**TASK**. Using the listing below, set down each line from the line containing "ATOM 46 O O" through the line containing "ATOM 65 N N", both ends included, exactly and with nothing added.

**STORED DATA**.
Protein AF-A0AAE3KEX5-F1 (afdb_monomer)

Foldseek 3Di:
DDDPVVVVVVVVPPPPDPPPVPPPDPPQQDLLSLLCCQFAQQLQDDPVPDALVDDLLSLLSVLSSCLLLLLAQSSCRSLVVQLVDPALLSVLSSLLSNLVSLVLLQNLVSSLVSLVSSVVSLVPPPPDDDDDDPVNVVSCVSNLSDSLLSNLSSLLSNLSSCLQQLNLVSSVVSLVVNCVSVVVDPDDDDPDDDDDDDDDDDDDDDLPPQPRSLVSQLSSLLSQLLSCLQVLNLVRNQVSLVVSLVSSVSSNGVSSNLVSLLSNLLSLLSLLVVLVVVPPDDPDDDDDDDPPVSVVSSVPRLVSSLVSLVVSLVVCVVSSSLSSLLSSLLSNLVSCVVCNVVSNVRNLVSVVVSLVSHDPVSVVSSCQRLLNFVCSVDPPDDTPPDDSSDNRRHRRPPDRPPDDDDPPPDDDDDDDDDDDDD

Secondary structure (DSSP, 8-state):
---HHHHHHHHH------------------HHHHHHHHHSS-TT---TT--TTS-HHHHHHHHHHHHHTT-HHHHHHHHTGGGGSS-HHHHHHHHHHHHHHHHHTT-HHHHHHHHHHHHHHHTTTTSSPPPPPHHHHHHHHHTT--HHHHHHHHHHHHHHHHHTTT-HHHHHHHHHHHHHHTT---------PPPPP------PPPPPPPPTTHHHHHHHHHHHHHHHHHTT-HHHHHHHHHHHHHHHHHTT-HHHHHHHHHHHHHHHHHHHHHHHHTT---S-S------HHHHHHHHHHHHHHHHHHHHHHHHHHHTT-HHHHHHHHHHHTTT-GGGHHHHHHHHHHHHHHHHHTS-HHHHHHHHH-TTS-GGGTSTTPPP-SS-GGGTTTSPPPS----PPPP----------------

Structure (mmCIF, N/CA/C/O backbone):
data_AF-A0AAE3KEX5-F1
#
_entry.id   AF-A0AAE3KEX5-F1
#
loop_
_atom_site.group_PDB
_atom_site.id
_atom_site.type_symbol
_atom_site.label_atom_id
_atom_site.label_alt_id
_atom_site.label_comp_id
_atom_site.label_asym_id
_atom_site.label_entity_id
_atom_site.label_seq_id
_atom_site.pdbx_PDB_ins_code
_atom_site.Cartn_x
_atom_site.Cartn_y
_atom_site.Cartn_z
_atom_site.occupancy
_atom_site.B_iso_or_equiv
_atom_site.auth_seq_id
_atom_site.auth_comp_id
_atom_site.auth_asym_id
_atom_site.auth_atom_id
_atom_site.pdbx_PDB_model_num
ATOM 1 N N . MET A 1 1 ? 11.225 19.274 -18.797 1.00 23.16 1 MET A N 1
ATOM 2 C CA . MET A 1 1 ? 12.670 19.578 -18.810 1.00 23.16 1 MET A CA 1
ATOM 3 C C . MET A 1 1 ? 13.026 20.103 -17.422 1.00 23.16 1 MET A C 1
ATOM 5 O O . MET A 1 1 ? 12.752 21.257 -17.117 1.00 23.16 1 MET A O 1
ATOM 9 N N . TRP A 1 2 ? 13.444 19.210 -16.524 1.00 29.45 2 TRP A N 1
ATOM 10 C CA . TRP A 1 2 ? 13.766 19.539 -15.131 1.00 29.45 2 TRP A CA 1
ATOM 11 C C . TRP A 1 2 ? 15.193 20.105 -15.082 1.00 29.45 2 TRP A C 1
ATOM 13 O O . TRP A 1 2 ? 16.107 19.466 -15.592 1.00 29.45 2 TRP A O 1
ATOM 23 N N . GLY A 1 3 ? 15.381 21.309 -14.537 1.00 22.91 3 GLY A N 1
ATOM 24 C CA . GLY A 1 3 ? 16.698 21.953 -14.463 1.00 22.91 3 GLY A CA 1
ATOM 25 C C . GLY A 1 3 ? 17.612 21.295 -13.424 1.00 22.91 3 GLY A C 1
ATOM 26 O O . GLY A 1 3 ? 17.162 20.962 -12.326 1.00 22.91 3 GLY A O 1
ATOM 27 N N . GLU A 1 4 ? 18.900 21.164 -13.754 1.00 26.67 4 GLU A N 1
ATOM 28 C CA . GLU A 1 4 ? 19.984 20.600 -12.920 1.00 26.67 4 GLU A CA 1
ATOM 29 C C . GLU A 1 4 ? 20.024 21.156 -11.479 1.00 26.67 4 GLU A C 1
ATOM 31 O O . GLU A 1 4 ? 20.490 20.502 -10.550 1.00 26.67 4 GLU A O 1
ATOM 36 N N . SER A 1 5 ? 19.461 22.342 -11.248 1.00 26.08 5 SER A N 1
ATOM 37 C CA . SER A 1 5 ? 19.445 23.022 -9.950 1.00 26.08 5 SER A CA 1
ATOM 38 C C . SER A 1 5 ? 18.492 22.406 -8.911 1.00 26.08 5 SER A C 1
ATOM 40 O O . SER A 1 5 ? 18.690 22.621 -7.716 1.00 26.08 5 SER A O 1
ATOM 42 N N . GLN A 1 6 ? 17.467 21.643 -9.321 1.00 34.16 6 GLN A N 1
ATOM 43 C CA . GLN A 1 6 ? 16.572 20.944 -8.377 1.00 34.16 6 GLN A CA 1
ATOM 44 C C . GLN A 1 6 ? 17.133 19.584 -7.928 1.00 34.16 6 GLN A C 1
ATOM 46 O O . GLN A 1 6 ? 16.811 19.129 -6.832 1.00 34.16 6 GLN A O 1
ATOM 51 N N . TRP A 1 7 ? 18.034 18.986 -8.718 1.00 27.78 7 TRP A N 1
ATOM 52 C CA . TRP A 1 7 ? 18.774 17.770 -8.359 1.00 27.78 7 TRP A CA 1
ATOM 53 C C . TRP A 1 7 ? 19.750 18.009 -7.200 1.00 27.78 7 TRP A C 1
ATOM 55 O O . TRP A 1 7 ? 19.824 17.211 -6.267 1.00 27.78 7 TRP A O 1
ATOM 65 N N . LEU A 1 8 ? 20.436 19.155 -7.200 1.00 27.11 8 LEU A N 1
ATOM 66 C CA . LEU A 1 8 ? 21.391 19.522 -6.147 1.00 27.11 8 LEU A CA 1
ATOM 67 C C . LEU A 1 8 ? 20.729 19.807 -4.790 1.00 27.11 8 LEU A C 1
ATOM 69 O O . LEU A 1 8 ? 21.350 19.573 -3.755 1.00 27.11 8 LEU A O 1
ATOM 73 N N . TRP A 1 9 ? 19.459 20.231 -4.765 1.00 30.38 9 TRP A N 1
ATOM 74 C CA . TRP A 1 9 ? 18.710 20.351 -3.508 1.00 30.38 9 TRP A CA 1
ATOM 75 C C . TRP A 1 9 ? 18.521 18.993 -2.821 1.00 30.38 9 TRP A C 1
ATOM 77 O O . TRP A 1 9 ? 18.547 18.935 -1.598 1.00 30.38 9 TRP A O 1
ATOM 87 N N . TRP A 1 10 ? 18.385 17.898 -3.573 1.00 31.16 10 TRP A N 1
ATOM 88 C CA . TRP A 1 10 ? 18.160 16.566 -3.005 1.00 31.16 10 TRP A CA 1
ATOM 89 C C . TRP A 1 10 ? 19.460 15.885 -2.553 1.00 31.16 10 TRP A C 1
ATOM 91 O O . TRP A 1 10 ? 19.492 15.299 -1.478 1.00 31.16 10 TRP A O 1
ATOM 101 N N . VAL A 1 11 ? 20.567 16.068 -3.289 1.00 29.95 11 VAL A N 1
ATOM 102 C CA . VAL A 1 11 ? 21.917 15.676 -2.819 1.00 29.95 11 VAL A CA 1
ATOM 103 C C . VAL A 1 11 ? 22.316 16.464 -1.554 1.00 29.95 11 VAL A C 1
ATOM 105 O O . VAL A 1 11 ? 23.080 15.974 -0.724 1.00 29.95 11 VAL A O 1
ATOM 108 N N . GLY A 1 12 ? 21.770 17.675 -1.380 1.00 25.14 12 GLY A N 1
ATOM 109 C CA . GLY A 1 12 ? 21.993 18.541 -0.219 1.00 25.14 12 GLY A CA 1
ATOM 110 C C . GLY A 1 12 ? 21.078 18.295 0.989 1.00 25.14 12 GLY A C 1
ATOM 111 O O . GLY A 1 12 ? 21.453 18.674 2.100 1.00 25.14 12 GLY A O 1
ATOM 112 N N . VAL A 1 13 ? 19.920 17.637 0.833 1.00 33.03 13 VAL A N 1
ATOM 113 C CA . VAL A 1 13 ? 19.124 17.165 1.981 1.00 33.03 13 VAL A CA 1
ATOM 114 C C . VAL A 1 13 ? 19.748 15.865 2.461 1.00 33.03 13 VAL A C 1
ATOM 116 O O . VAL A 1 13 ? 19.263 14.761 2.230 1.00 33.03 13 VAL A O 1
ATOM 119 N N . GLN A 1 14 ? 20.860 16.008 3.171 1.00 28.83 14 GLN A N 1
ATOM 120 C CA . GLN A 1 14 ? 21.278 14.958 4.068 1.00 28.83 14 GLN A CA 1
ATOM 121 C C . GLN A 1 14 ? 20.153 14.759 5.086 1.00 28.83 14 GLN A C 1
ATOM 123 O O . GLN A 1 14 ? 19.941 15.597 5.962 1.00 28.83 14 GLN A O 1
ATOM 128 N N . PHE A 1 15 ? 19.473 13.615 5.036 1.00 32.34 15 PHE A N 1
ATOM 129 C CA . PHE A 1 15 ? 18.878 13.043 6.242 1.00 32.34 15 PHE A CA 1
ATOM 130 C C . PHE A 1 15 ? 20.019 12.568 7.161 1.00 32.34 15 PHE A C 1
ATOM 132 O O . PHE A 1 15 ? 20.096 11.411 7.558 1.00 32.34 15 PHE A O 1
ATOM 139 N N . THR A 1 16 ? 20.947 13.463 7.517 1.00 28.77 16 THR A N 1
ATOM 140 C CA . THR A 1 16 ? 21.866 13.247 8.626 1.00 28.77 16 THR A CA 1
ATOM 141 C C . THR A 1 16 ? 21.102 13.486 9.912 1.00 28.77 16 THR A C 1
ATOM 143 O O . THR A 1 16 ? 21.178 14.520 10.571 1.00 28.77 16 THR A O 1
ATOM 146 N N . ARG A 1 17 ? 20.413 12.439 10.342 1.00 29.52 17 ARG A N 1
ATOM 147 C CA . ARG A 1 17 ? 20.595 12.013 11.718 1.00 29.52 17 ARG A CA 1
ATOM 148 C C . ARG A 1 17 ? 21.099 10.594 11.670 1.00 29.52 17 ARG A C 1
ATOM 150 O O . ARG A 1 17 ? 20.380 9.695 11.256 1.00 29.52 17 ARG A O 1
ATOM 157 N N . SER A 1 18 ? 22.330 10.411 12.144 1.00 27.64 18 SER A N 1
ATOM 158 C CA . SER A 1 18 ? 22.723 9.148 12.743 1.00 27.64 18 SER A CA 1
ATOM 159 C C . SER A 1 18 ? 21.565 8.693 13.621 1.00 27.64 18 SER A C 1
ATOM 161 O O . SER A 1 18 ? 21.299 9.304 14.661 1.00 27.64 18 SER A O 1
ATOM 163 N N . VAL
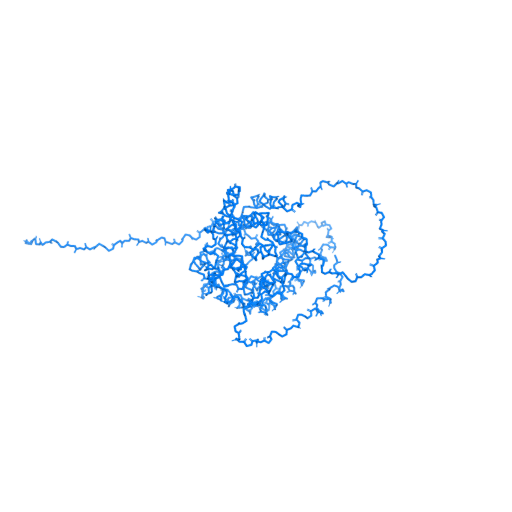 A 1 19 ? 20.884 7.626 13.216 1.00 33.66 19 VAL A N 1
ATOM 164 C CA . VAL A 1 19 ? 20.224 6.759 14.179 1.00 33.66 19 VAL A CA 1
ATOM 165 C C . VAL A 1 19 ? 21.383 6.178 14.979 1.00 33.66 19 VAL A C 1
ATOM 167 O O . VAL A 1 19 ? 21.932 5.128 14.664 1.00 33.66 19 VAL A O 1
ATOM 170 N N . ARG A 1 20 ? 21.842 6.921 15.997 1.00 27.47 20 ARG A N 1
ATOM 171 C CA . ARG A 1 20 ? 22.459 6.262 17.141 1.00 27.47 20 ARG A CA 1
ATOM 172 C C . ARG A 1 20 ? 21.436 5.212 17.533 1.00 27.47 20 ARG A C 1
ATOM 174 O O . ARG A 1 20 ? 20.265 5.561 17.681 1.00 27.47 20 ARG A O 1
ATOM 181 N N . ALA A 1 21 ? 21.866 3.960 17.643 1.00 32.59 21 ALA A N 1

**EXERCISE RESPONSE**.
ATOM 46 O O . GLN A 1 6 ? 16.811 19.129 -6.832 1.00 34.16 6 GLN A O 1
ATOM 51 N N . TRP A 1 7 ? 18.034 18.986 -8.718 1.00 27.78 7 TRP A N 1
ATOM 52 C CA . TRP A 1 7 ? 18.774 17.770 -8.359 1.00 27.78 7 TRP A CA 1
ATOM 53 C C . TRP A 1 7 ? 19.750 18.009 -7.200 1.00 27.78 7 TRP A C 1
ATOM 55 O O . TRP A 1 7 ? 19.824 17.211 -6.267 1.00 27.78 7 TRP A O 1
ATOM 65 N N . LEU A 1 8 ? 20.436 19.155 -7.200 1.00 27.11 8 LEU A N 1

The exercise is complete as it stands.